Wrote Chief Justice John Roberts, 5 years ago, quoted in "Trump's firings of independent agency heads put 90-year-old Supreme Court precedent in crosshairs" (CBS News).
In what is likely to be the Trump administration's first Supreme Court emergency appeal of his second term, the solicitor general is expected to ask the high court to permit Dellinger's firing, according to documents obtained Sunday.
Dellinger = Hampton Dellinger, "who oversees the office that investigates whistleblower complaints"
The 90-year-old case = Humphrey's Executor. Justice Clarence Thomas, joined by Neil Gorsuch, called Humphrey's Executor "a direct threat to our constitutional structure and, as a result, the liberty of the American people," and said he "would repudiate what is left of this erroneous precedent."
(It's Humphrey's Executor because the man, who was fired by FDR, had died, and the family was suing for back pay.)
40 comments:
First of many emergency appeals, apparently…
I think anyone empowered to issue binding regulations or decide where a federal dollar is spent should be employed only at the pleasure of the President. I would remove civil service protections for the senior executive service and two or three layers lower down.
The Federal government's janitors and secretaries and truck drivers who have nothing whatsoever to do with policy or disbursements may merit some protection from being replaced by cronies of the incoming president's party as happened under the old "spoils system". But when I voted for Donald Trump it's because I wanted him to give the boot to armies of partisan Democrat GS-12's and up who have been working for my enslavement and impoverishment. I hope the Supreme Court sees it the same way, or elections are just a joke and we really are slaves for the government scum. In that case we should free ourselves from the tyrannical filth by any means necessary.
It's obviously not fair to judge Trump so early on this.
He's working hard to get the Tate brothers out of Romania and obviously there'll be a place for them in the administration.
I imagine they have quite a lot of crypto experience that will be invaluable.
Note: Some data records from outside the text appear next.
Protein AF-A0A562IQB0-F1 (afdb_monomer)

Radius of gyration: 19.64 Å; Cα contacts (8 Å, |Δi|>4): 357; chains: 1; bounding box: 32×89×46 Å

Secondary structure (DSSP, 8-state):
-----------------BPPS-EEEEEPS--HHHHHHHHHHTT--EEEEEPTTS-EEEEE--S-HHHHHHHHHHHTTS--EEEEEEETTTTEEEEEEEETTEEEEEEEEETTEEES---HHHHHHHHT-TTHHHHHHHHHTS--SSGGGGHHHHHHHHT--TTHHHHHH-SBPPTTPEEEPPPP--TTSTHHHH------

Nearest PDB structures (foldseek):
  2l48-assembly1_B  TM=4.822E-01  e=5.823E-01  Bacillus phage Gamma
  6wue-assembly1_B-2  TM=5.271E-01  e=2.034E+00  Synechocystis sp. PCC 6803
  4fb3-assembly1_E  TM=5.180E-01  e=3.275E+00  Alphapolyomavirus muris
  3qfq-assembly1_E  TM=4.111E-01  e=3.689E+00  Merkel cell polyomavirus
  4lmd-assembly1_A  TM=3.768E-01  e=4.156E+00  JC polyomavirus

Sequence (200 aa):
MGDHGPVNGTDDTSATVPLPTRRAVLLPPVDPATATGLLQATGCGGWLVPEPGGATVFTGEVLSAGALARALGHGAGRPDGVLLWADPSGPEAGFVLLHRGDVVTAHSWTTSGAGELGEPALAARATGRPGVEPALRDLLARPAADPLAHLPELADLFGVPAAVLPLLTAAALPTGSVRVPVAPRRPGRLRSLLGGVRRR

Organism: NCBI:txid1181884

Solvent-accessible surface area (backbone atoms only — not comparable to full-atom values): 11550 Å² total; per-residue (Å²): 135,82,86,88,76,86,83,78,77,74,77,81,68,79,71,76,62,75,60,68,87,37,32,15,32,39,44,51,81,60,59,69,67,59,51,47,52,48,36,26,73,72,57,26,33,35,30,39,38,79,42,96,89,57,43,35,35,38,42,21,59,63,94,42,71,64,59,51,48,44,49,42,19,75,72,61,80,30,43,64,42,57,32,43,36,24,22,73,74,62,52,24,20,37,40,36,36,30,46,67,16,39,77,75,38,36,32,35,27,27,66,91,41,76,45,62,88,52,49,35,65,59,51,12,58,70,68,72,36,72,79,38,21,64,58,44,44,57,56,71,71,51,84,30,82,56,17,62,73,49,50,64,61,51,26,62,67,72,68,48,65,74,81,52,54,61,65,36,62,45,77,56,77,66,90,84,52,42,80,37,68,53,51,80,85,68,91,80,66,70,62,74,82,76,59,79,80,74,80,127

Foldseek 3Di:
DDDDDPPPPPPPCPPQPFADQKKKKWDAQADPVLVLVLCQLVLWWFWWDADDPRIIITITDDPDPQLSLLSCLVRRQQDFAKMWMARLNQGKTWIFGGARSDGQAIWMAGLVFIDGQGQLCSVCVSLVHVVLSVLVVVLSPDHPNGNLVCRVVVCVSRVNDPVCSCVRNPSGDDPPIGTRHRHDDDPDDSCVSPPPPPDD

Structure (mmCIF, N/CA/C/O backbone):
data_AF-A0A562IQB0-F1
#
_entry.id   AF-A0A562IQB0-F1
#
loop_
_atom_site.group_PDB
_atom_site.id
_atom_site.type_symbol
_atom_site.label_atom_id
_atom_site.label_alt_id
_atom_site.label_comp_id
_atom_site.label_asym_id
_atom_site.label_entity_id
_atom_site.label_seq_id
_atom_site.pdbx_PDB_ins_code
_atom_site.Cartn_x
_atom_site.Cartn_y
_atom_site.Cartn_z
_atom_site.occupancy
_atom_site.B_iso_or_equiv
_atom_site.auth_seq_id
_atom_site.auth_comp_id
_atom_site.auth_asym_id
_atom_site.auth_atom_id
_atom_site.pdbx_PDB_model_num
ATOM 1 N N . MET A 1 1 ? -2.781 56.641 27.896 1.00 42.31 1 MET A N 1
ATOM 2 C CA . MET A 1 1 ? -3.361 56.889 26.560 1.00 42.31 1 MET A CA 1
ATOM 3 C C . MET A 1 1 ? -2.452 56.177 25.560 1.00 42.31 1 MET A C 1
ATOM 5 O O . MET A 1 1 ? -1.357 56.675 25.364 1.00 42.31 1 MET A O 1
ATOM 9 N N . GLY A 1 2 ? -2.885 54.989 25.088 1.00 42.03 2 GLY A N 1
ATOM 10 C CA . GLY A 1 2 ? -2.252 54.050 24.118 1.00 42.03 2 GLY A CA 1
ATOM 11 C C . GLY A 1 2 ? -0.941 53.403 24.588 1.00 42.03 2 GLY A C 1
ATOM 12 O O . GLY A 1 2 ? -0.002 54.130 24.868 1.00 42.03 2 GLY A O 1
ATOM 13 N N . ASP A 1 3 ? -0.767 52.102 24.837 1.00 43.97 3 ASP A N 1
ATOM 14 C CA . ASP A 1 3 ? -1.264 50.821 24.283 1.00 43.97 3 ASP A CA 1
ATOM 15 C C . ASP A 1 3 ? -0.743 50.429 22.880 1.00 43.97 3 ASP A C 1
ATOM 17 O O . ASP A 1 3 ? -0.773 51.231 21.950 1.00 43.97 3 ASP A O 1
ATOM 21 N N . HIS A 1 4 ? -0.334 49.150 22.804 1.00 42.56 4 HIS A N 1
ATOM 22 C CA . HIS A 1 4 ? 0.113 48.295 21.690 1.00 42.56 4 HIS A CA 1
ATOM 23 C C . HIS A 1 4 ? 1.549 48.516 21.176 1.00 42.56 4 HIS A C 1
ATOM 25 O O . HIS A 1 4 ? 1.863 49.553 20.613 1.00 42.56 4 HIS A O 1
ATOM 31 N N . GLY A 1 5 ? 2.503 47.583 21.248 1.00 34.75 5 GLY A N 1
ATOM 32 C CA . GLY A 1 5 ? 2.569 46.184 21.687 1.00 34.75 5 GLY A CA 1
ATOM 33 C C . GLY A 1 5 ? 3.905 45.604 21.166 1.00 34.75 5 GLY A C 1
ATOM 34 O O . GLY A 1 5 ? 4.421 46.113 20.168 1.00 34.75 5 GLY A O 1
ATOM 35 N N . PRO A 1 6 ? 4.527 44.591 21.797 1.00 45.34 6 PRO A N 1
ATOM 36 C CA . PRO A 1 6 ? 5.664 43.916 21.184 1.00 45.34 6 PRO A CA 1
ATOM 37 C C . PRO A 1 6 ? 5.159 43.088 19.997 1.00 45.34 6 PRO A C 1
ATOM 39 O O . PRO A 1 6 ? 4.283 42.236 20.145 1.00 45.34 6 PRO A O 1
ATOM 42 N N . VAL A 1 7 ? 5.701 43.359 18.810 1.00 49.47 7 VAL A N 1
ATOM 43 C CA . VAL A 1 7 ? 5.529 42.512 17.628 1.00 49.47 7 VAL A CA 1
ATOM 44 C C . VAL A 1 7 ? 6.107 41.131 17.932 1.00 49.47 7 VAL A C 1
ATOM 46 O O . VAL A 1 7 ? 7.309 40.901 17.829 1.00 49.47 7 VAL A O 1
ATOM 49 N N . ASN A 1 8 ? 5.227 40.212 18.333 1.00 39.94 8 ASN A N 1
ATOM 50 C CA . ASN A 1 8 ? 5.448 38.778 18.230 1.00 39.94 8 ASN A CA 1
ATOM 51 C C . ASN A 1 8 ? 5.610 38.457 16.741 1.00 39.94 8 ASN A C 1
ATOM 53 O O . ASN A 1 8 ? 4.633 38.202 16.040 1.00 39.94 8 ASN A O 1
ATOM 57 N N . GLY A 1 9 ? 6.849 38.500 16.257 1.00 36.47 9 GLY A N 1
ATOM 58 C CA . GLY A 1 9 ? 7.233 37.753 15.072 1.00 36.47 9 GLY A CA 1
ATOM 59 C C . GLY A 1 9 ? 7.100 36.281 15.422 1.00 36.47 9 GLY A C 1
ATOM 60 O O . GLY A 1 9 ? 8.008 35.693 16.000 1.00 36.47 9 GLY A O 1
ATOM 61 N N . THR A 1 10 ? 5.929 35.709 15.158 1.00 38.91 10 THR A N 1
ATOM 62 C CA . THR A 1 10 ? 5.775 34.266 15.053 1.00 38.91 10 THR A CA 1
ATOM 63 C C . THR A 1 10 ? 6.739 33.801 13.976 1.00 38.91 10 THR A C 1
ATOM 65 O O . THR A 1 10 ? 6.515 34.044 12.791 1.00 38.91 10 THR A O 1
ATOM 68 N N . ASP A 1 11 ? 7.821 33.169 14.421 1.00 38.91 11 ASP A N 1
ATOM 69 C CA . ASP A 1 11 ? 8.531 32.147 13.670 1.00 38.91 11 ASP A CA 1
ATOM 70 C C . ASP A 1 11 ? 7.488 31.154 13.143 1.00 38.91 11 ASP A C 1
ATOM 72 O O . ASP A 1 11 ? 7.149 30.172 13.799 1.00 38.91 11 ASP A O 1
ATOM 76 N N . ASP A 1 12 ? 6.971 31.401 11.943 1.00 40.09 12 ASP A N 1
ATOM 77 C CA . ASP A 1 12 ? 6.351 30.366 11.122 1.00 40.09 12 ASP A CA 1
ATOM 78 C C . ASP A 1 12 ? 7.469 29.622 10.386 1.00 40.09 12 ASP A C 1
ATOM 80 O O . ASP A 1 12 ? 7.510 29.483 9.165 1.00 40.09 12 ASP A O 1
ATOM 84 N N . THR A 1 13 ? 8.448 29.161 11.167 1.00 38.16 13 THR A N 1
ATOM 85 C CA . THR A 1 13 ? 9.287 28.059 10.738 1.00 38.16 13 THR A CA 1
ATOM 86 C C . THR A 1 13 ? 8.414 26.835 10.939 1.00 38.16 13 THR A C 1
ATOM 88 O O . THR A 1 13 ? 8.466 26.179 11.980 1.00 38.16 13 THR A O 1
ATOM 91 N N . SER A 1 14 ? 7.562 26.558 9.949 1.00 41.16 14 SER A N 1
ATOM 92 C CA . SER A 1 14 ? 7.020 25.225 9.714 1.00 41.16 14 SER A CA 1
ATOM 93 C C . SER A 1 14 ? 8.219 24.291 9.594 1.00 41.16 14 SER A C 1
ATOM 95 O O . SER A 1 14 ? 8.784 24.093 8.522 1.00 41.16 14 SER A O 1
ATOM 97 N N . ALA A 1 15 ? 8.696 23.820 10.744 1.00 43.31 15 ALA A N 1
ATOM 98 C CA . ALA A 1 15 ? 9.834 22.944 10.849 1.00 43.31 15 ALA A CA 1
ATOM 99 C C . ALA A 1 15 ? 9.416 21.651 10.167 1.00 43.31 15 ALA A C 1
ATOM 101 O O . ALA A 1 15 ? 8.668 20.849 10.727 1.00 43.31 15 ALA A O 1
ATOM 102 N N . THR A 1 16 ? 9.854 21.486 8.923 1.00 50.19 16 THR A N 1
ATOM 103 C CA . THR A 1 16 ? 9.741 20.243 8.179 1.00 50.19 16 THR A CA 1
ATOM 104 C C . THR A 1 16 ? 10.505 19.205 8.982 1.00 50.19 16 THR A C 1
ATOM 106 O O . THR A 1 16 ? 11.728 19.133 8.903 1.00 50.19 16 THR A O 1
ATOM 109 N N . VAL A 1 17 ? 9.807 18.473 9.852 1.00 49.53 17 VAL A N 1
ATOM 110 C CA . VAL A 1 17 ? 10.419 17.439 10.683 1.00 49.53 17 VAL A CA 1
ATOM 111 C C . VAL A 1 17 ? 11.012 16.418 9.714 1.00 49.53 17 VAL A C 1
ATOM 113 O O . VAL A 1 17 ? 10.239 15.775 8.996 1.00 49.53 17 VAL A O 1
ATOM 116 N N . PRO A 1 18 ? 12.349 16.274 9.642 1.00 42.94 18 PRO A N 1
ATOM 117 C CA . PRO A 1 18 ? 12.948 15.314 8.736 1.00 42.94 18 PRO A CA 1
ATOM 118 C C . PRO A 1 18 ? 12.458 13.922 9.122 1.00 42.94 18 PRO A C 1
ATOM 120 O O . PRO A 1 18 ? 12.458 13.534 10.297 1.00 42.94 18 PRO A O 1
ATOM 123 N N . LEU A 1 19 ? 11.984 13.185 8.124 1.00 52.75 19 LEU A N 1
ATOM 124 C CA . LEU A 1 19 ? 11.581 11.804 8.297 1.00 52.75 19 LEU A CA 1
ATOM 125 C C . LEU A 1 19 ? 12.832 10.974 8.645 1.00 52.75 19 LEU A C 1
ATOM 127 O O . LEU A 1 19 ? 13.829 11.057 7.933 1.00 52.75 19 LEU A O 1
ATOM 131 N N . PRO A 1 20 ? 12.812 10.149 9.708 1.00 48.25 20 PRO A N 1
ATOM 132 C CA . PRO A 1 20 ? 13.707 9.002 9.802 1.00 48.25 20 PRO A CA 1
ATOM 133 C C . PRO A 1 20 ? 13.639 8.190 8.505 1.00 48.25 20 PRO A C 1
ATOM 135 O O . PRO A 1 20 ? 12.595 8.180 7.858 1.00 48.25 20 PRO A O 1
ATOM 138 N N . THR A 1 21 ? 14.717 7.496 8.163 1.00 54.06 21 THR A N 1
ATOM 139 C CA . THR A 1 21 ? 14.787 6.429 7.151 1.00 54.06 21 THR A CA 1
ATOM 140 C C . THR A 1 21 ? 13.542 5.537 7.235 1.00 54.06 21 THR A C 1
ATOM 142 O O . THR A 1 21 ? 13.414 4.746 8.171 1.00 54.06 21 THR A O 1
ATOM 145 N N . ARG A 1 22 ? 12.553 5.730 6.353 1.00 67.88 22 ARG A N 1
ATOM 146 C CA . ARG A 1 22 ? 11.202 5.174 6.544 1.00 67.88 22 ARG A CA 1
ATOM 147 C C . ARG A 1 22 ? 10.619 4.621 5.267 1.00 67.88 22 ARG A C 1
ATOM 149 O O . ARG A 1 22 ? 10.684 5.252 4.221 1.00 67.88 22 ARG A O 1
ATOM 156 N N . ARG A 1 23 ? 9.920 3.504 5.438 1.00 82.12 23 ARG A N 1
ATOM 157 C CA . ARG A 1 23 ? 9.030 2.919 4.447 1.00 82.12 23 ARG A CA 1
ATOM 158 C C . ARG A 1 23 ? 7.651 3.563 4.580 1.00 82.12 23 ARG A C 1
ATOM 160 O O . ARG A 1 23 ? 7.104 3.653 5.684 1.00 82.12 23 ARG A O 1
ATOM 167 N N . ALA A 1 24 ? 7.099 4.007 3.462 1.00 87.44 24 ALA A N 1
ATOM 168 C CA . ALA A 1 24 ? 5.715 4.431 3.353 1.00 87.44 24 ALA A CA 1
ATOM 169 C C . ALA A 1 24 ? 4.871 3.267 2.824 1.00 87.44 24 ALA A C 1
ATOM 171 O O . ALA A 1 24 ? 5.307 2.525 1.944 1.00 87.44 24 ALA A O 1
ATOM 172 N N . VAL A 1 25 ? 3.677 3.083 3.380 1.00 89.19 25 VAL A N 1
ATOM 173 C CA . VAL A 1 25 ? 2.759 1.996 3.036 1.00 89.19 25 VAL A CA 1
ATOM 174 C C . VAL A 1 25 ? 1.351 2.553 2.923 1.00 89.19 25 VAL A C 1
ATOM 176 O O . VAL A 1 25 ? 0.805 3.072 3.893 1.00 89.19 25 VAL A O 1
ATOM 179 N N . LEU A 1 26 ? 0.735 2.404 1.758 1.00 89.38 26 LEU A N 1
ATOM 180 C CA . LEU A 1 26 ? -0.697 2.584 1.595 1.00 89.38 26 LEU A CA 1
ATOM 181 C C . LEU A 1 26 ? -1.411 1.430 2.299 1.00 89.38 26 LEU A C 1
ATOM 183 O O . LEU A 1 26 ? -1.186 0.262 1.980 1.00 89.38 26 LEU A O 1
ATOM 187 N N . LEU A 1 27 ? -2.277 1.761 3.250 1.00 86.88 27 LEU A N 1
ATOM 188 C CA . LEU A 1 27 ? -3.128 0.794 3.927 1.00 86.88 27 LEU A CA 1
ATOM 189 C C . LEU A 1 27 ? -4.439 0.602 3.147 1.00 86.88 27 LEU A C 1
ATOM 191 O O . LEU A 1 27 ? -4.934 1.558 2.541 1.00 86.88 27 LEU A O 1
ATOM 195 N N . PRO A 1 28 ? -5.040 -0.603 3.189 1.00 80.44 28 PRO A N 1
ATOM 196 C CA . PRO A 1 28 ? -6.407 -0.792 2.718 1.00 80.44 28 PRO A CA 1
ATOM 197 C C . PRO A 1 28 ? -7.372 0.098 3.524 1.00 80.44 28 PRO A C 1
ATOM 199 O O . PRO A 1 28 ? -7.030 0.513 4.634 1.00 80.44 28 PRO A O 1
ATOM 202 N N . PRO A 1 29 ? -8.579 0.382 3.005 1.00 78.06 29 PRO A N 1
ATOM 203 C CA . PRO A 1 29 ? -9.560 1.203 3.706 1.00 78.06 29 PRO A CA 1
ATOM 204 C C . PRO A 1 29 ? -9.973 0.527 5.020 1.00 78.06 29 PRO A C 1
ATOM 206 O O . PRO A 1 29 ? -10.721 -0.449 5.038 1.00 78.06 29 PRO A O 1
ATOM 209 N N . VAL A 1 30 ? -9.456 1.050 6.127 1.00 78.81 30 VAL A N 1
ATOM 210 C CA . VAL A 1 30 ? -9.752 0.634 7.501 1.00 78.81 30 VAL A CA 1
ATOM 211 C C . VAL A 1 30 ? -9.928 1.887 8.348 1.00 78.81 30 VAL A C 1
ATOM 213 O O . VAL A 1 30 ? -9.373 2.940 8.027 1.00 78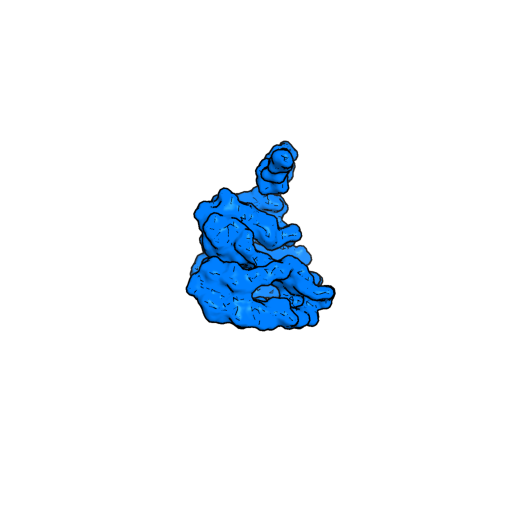.81 30 VAL A O 1
ATOM 216 N N . ASP A 1 31 ? -10.693 1.802 9.433 1.00 81.31 31 ASP A N 1
ATOM 217 C CA . ASP A 1 31 ? -10.843 2.962 10.303 1.00 81.31 31 ASP A CA 1
ATOM 218 C C . ASP A 1 31 ? -9.496 3.327 10.977 1.00 81.31 31 ASP A C 1
ATOM 220 O O . ASP A 1 31 ? -8.699 2.438 11.311 1.00 81.31 31 ASP A O 1
ATOM 224 N N . PRO A 1 32 ? -9.210 4.625 11.201 1.00 81.38 32 PRO A N 1
ATOM 225 C CA . PRO A 1 32 ? -7.925 5.059 11.751 1.00 81.38 32 PRO A CA 1
ATOM 226 C C . PRO A 1 32 ? -7.595 4.486 13.136 1.00 81.38 32 PRO A C 1
ATOM 228 O O . PRO A 1 32 ? -6.417 4.308 13.462 1.00 81.38 32 PRO A O 1
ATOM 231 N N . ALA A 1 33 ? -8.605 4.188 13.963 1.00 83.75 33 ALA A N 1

All part of the Great Weave.
LLR-democratical Rich has clearly not recovered from the kamala loss. A loss he claimed was impossible, particularly for a candidate as brilliant, as insightful, as amazingly effective at communications as kamala!
It seems like only yesterday.........though Abacus Boy would no doubt appreciate no one remembering any of that.
The "I wish everyone would forget everything I've written for the last x number of years" is the chief calling card of the Althouse Blog LLR-democraticals.
For good reason.
I believe that Elon Musk is on the verge of showing that Humphrey is still drawing Social Security.
So Humphrey was terminated, with prejudice.
It sure seems to me as though the Trump team spent a *long* time strategically and carefully plotting a bunch of quite forceful early moves, like using Obama's extant 2014 IT legislation as the Trojan Horse for DOGE, to intentionally charging ahead with firings in order to quickly bring SCOTUS cases designed to overturn the Pendleton Act (1883), the Impoundment Control Act (1974), and several Court rulings such as Humphrey.
This is what we desperately need, and what we voted for. I thoroughly enjoy watching the DC suburban housing market collapsing like the house-of-cards it always was.
Oh yeah, Kaki, Romania, isn't that the place where the election was annulled because the wrong guy won? Didn't they do that to "save our democracy" in Europe?
What the president of Romania did was refuse to leave office and unconstitutionally held that office for many many weeks, you know, the kind of thing that they were telling us Trump was going to do. Kaki, though? All for it, because that's what the globalists want.
"This is what we desperately need, and what we voted for."
Lots of people in DC (and their supporters around the country) don't care all that much about what you (or others like you) think we need. And voting? It appears "democracy" only matters when elections generate the correct results.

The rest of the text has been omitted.